- **Task objective**:
When writing out the entries below, keep only the lines from the line with "ATOM 32 C CA" to the line with "C C . LEU A 1 7", both included, exactly as they are, and leave the pictures aside.

[Data entries]
○ ○ ○
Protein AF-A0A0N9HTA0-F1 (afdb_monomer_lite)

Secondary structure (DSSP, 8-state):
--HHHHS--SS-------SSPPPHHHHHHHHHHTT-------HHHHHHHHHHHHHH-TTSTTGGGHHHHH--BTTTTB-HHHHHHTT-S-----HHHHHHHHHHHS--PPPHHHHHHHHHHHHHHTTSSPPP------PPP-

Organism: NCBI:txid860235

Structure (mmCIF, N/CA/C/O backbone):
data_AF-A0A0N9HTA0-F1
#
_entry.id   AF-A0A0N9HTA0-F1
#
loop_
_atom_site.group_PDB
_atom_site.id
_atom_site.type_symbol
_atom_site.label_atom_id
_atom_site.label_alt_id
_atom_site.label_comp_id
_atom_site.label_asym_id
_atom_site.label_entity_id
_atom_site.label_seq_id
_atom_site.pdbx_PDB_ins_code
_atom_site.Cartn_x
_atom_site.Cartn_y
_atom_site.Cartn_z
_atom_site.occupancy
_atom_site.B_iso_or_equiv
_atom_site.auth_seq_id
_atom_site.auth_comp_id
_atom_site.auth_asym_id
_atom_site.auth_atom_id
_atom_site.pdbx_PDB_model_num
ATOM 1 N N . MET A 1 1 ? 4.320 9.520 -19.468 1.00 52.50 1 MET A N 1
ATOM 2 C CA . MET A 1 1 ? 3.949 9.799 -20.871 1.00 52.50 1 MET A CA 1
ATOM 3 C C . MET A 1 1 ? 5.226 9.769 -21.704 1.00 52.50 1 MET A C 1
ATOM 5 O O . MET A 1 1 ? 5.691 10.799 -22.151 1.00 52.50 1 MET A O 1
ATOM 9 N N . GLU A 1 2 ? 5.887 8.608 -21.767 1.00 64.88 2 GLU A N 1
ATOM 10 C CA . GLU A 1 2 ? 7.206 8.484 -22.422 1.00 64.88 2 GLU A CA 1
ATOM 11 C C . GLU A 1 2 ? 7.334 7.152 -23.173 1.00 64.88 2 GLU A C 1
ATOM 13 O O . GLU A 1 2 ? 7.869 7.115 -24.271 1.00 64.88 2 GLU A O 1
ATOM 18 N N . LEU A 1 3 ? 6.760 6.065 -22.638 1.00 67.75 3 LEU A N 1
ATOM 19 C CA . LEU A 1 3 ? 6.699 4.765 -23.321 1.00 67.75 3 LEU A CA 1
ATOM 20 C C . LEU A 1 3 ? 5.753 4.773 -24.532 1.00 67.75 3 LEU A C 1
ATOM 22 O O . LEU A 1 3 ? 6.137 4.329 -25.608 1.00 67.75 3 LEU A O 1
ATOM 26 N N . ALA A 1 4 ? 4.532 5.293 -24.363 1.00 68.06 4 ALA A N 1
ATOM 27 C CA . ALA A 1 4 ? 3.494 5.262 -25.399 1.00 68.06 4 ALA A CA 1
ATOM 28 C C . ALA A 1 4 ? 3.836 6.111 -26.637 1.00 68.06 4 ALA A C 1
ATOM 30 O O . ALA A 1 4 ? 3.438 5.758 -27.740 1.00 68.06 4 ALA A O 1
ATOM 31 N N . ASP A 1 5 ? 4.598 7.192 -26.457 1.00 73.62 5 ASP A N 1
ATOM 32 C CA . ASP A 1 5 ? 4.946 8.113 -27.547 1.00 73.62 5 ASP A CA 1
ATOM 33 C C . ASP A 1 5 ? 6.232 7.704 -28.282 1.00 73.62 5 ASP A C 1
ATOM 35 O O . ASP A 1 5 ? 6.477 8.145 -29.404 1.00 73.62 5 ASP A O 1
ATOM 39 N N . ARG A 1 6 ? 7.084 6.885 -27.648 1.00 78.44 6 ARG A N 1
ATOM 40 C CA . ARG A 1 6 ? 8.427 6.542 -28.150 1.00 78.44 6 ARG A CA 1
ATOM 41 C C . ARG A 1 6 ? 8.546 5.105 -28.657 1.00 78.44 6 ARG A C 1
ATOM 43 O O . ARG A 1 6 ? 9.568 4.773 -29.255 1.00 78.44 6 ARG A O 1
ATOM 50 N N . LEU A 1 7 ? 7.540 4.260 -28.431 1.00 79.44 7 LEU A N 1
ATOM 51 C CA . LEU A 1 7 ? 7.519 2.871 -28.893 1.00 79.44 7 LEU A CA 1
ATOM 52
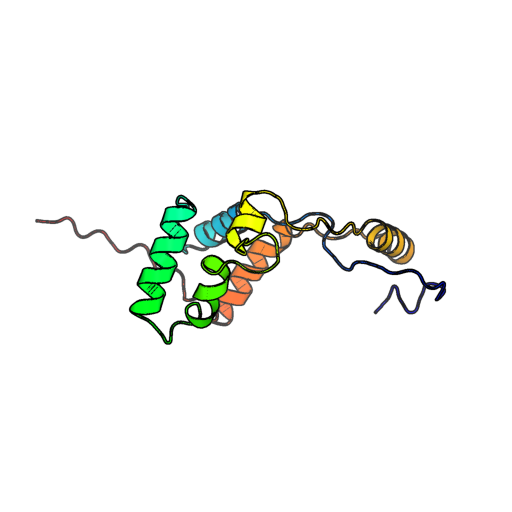 C C . LEU A 1 7 ? 6.437 2.664 -29.958 1.00 79.44 7 LEU A C 1
ATOM 54 O O . LEU A 1 7 ? 5.378 3.287 -29.883 1.00 79.44 7 LEU A O 1
ATOM 58 N N . PRO A 1 8 ? 6.666 1.777 -30.943 1.00 80.94 8 PRO A N 1
ATOM 59 C CA . PRO A 1 8 ? 5.634 1.406 -31.901 1.00 80.94 8 PRO A CA 1
ATOM 60 C C . PRO A 1 8 ? 4.390 0.850 -31.196 1.00 80.94 8 PRO A C 1
ATOM 62 O O . PRO A 1 8 ? 4.500 0.008 -30.306 1.00 80.94 8 PRO A O 1
ATOM 65 N N . ALA A 1 9 ? 3.205 1.277 -31.634 1.00 82.69 9 ALA A N 1
ATOM 66 C CA . ALA A 1 9 ? 1.934 0.721 -31.178 1.00 82.69 9 ALA A CA 1
ATOM 67 C C . ALA A 1 9 ? 1.693 -0.660 -31.820 1.00 82.69 9 ALA A C 1
ATOM 69 O O . ALA A 1 9 ? 0.937 -0.797 -32.779 1.00 82.69 9 ALA A O 1
ATOM 70 N N . ASP A 1 10 ? 2.371 -1.683 -31.301 1.00 86.88 10 ASP A N 1
ATOM 71 C CA . ASP A 1 10 ? 2.355 -3.067 -31.801 1.00 86.88 10 ASP A CA 1
ATOM 72 C C . ASP A 1 10 ? 1.273 -3.956 -31.149 1.00 86.88 10 ASP A C 1
ATOM 74 O O . ASP A 1 10 ? 1.229 -5.164 -31.377 1.00 86.88 10 ASP A O 1
ATOM 78 N N . GLY A 1 11 ? 0.397 -3.364 -30.330 1.00 86.94 11 GLY A N 1
ATOM 79 C CA . GLY A 1 11 ? -0.627 -4.080 -29.563 1.00 86.94 11 GLY A CA 1
ATOM 80 C C . GLY A 1 11 ? -0.132 -4.660 -28.234 1.00 86.94 11 GLY A C 1
ATOM 81 O O . GLY A 1 11 ? -0.883 -5.368 -27.563 1.00 86.94 11 GLY A O 1
ATOM 82 N N . SER A 1 12 ? 1.103 -4.363 -27.821 1.00 86.94 12 SER A N 1
ATOM 83 C CA . SER A 1 12 ? 1.626 -4.774 -26.518 1.00 86.94 12 SER A CA 1
ATOM 84 C C . SER A 1 12 ? 0.939 -4.067 -25.351 1.00 86.94 12 SER A C 1
ATOM 86 O O . SER A 1 12 ? 0.639 -2.876 -25.402 1.00 86.94 12 SER A O 1
ATOM 88 N N . ALA A 1 13 ? 0.783 -4.797 -24.246 1.00 88.56 13 ALA A N 1
ATOM 89 C CA . ALA A 1 13 ? 0.382 -4.248 -22.957 1.00 88.56 13 ALA A CA 1
ATOM 90 C C . ALA A 1 13 ? 1.590 -4.107 -22.018 1.00 88.56 13 ALA A C 1
ATOM 92 O O . ALA A 1 13 ? 2.506 -4.936 -22.019 1.00 88.56 13 ALA A O 1
ATOM 93 N N . TYR A 1 14 ? 1.560 -3.064 -21.190 1.00 88.69 14 TYR A N 1
ATOM 94 C CA . TYR A 1 14 ? 2.590 -2.752 -20.203 1.00 88.69 14 TYR A CA 1
ATOM 95 C C . TYR A 1 14 ? 1.946 -2.602 -18.826 1.00 88.69 14 TYR A C 1
ATOM 97 O O . TYR A 1 14 ? 1.024 -1.807 -18.651 1.00 88.69 14 TYR A O 1
ATOM 105 N N . HIS A 1 15 ? 2.437 -3.345 -17.836 1.00 90.12 15 HIS A N 1
ATOM 106 C CA . HIS A 1 15 ? 2.018 -3.167 -16.449 1.00 90.12 15 HIS A CA 1
ATOM 107 C C . HIS A 1 15 ? 2.882 -2.089 -15.796 1.00 90.12 15 HIS A C 1
ATOM 109 O O . HIS A 1 15 ? 4.085 -2.281 -15.596 1.00 90.12 15 HIS A O 1
ATOM 115 N N . LEU A 1 16 ? 2.273 -0.946 -15.483 1.00 88.25 16 LEU A N 1
ATOM 116 C CA . LEU A 1 16 ? 2.922 0.143 -14.758 1.00 88.25 16 LEU A CA 1
ATOM 117 C C . LEU A 1 16 ? 2.901 -0.174 -13.263 1.00 88.25 16 LEU A C 1
ATOM 119 O O . LEU A 1 16 ? 1.984 0.213 -12.547 1.00 88.25 16 LEU A O 1
ATOM 123 N N . ASN A 1 17 ? 3.894 -0.935 -12.814 1.00 86.69 17 ASN A N 1
ATOM 124 C CA . ASN A 1 17 ? 4.008 -1.358 -11.427 1.00 86.69 17 ASN A CA 1
ATOM 125 C C . ASN A 1 17 ? 5.469 -1.343 -10.981 1.00 86.69 17 ASN A C 1
ATOM 127 O O . ASN A 1 17 ? 6.358 -1.554 -11.808 1.00 86.69 17 ASN A O 1
ATOM 131 N N . SER A 1 18 ? 5.722 -1.138 -9.691 1.00 84.56 18 SER A N 1
ATOM 132 C CA . SER A 1 18 ? 7.080 -1.226 -9.151 1.00 84.56 18 SER A CA 1
ATOM 133 C C . SER A 1 18 ? 7.629 -2.652 -9.312 1.00 84.56 18 SER A C 1
ATOM 135 O O . SER A 1 18 ? 6.897 -3.612 -9.066 1.00 84.56 18 SER A O 1
ATOM 137 N N . PRO A 1 19 ? 8.902 -2.836 -9.713 1.00 82.94 19 PRO A N 1
ATOM 138 C CA . PRO A 1 19 ? 9.521 -4.158 -9.767 1.00 82.94 19 PRO A CA 1
ATOM 139 C C . PRO A 1 19 ? 9.842 -4.696 -8.367 1.00 82.94 19 PRO A C 1
ATOM 141 O O . PRO A 1 19 ? 10.048 -5.897 -8.202 1.00 82.94 19 PRO A O 1
ATOM 144 N N . ARG A 1 20 ? 9.883 -3.812 -7.361 1.00 80.50 20 ARG A N 1
ATOM 145 C CA . ARG A 1 20 ? 10.136 -4.127 -5.955 1.00 80.50 20 ARG A CA 1
ATOM 146 C C . ARG A 1 20 ? 9.014 -3.542 -5.112 1.00 80.50 20 ARG A C 1
ATOM 148 O O . ARG A 1 20 ? 8.886 -2.326 -5.005 1.00 80.50 20 ARG A O 1
ATOM 155 N N . TYR A 1 21 ? 8.186 -4.409 -4.548 1.00 75.25 21 TYR A N 1
ATOM 156 C CA . TYR A 1 21 ? 7.108 -3.995 -3.660 1.00 75.25 21 TYR A CA 1
ATOM 157 C C . TYR A 1 21 ? 7.673 -3.667 -2.283 1.00 75.25 21 TYR A C 1
ATOM 159 O O . TYR A 1 21 ? 8.468 -4.442 -1.752 1.00 75.25 21 TYR A O 1
ATOM 167 N N . ALA A 1 22 ? 7.220 -2.560 -1.699 1.00 78.12 22 ALA A N 1
ATOM 168 C CA . ALA A 1 22 ? 7.401 -2.346 -0.274 1.00 78.12 22 ALA A CA 1
ATOM 169 C C . ALA A 1 22 ? 6.493 -3.307 0.498 1.00 78.12 22 ALA A C 1
ATOM 171 O O . ALA A 1 22 ? 5.319 -3.487 0.161 1.00 78.12 22 ALA A O 1
ATOM 172 N N . LEU A 1 23 ? 7.047 -3.916 1.535 1.00 85.25 23 LEU A N 1
ATOM 173 C CA . LEU A 1 23 ? 6.314 -4.762 2.459 1.00 85.25 23 LEU A CA 1
ATOM 174 C C . LEU A 1 23 ? 5.648 -3.902 3.548 1.00 85.25 23 LEU A C 1
ATOM 176 O O . LEU A 1 23 ? 6.101 -2.802 3.87
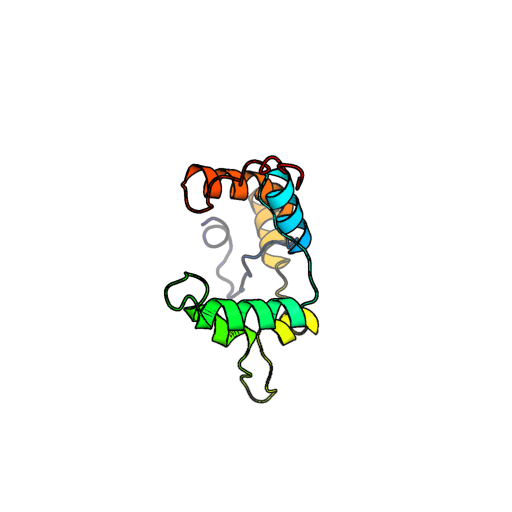6 1.00 85.25 23 LEU A O 1
ATOM 180 N N . LEU A 1 24 ? 4.541 -4.398 4.109 1.00 88.75 24 LEU A N 1
ATOM 181 C CA . LEU A 1 24 ? 3.776 -3.684 5.140 1.00 88.75 24 LEU A CA 1
ATOM 182 C C . LEU A 1 24 ? 4.625 -3.383 6.387 1.00 88.75 24 LEU A C 1
ATOM 184 O O . LEU A 1 24 ? 4.492 -2.316 6.983 1.00 88.75 24 LEU A O 1
ATOM 188 N N . ASP A 1 25 ? 5.522 -4.291 6.761 1.00 90.50 25 ASP A N 1
ATOM 189 C CA . ASP A 1 25 ? 6.448 -4.130 7.885 1.00 90.50 25 ASP A CA 1
ATOM 190 C C . ASP A 1 25 ? 7.426 -2.961 7.685 1.00 90.50 25 ASP A C 1
ATOM 192 O O . ASP A 1 25 ? 7.721 -2.240 8.638 1.00 90.50 25 ASP A O 1
ATOM 196 N N . GLN A 1 26 ? 7.869 -2.702 6.453 1.00 92.38 26 GLN A N 1
ATOM 197 C CA . GLN A 1 26 ? 8.716 -1.556 6.124 1.00 92.38 26 GLN A CA 1
ATOM 198 C C . GLN A 1 26 ? 7.965 -0.236 6.328 1.00 92.38 26 GLN A C 1
ATOM 200 O O . GLN A 1 26 ? 8.520 0.702 6.900 1.00 92.38 26 GLN A O 1
ATOM 205 N N . LEU A 1 27 ? 6.689 -0.163 5.929 1.00 92.31 27 LEU A N 1
ATOM 206 C CA . LEU A 1 27 ? 5.848 1.006 6.204 1.00 92.31 27 LEU A CA 1
ATOM 207 C C . LEU A 1 27 ? 5.633 1.195 7.712 1.00 92.31 27 LEU A C 1
ATOM 209 O O . LEU A 1 27 ? 5.805 2.302 8.221 1.00 92.31 27 LEU A O 1
ATOM 213 N N . VAL A 1 28 ? 5.308 0.121 8.439 1.00 94.31 28 VAL A N 1
ATOM 214 C CA . VAL A 1 28 ? 5.157 0.149 9.905 1.00 94.31 28 VAL A CA 1
ATOM 215 C C . VAL A 1 28 ? 6.443 0.633 10.577 1.00 94.31 28 VAL A C 1
ATOM 217 O O . VAL A 1 28 ? 6.395 1.449 11.498 1.00 94.31 28 VAL A O 1
ATOM 220 N N . HIS A 1 29 ? 7.603 0.182 10.103 1.00 94.06 29 HIS A N 1
ATOM 221 C CA . HIS A 1 29 ? 8.898 0.627 10.602 1.00 94.06 29 HIS A CA 1
ATOM 222 C C . HIS A 1 29 ? 9.111 2.132 10.390 1.00 94.06 29 HIS A C 1
ATOM 224 O O . HIS A 1 29 ? 9.479 2.826 11.338 1.00 94.06 29 HIS A O 1
ATOM 230 N N . GLN A 1 30 ? 8.819 2.657 9.195 1.00 94.44 30 GLN A N 1
ATOM 231 C CA . GLN A 1 30 ? 8.949 4.092 8.912 1.00 94.44 30 GLN A CA 1
ATOM 232 C C . GLN A 1 30 ? 7.975 4.947 9.732 1.00 94.44 30 GLN A C 1
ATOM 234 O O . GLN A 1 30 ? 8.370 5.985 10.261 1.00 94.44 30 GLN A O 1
○ ○ ○
- **Answer to the exercise**:
ATOM 32 C CA . ASP A 1 5 ? 4.946 8.113 -27.547 1.00 73.62 5 ASP A CA 1
ATOM 33 C C . ASP A 1 5 ? 6.232 7.704 -28.282 1.00 73.62 5 ASP A C 1
ATOM 35 O O . ASP A 1 5 ? 6.477 8.145 -29.404 1.00 73.62 5 ASP A O 1
ATOM 39 N N . ARG A 1 6 ? 7.084 6.885 -27.648 1.00 78.44 6 ARG A N 1
ATOM 40 C CA . ARG A 1 6 ? 8.427 6.542 -28.150 1.00 78.44 6 ARG A CA 1
ATOM 41 C C . ARG A 1 6 ? 8.546 5.105 -28.657 1.00 78.44 6 ARG A C 1
ATOM 43 O O . ARG A 1 6 ? 9.568 4.773 -29.255 1.00 78.44 6 ARG A O 1
ATOM 50 N N . LEU A 1 7 ? 7.540 4.260 -28.431 1.00 79.44 7 LEU A N 1
ATOM 51 C CA . LEU A 1 7 ? 7.519 2.871 -28.893 1.00 79.44 7 LEU A CA 1
ATOM 52
 C C . LEU A 1 7 ? 6.437 2.664 -29.958 1.00 79.44 7 LEU A C 1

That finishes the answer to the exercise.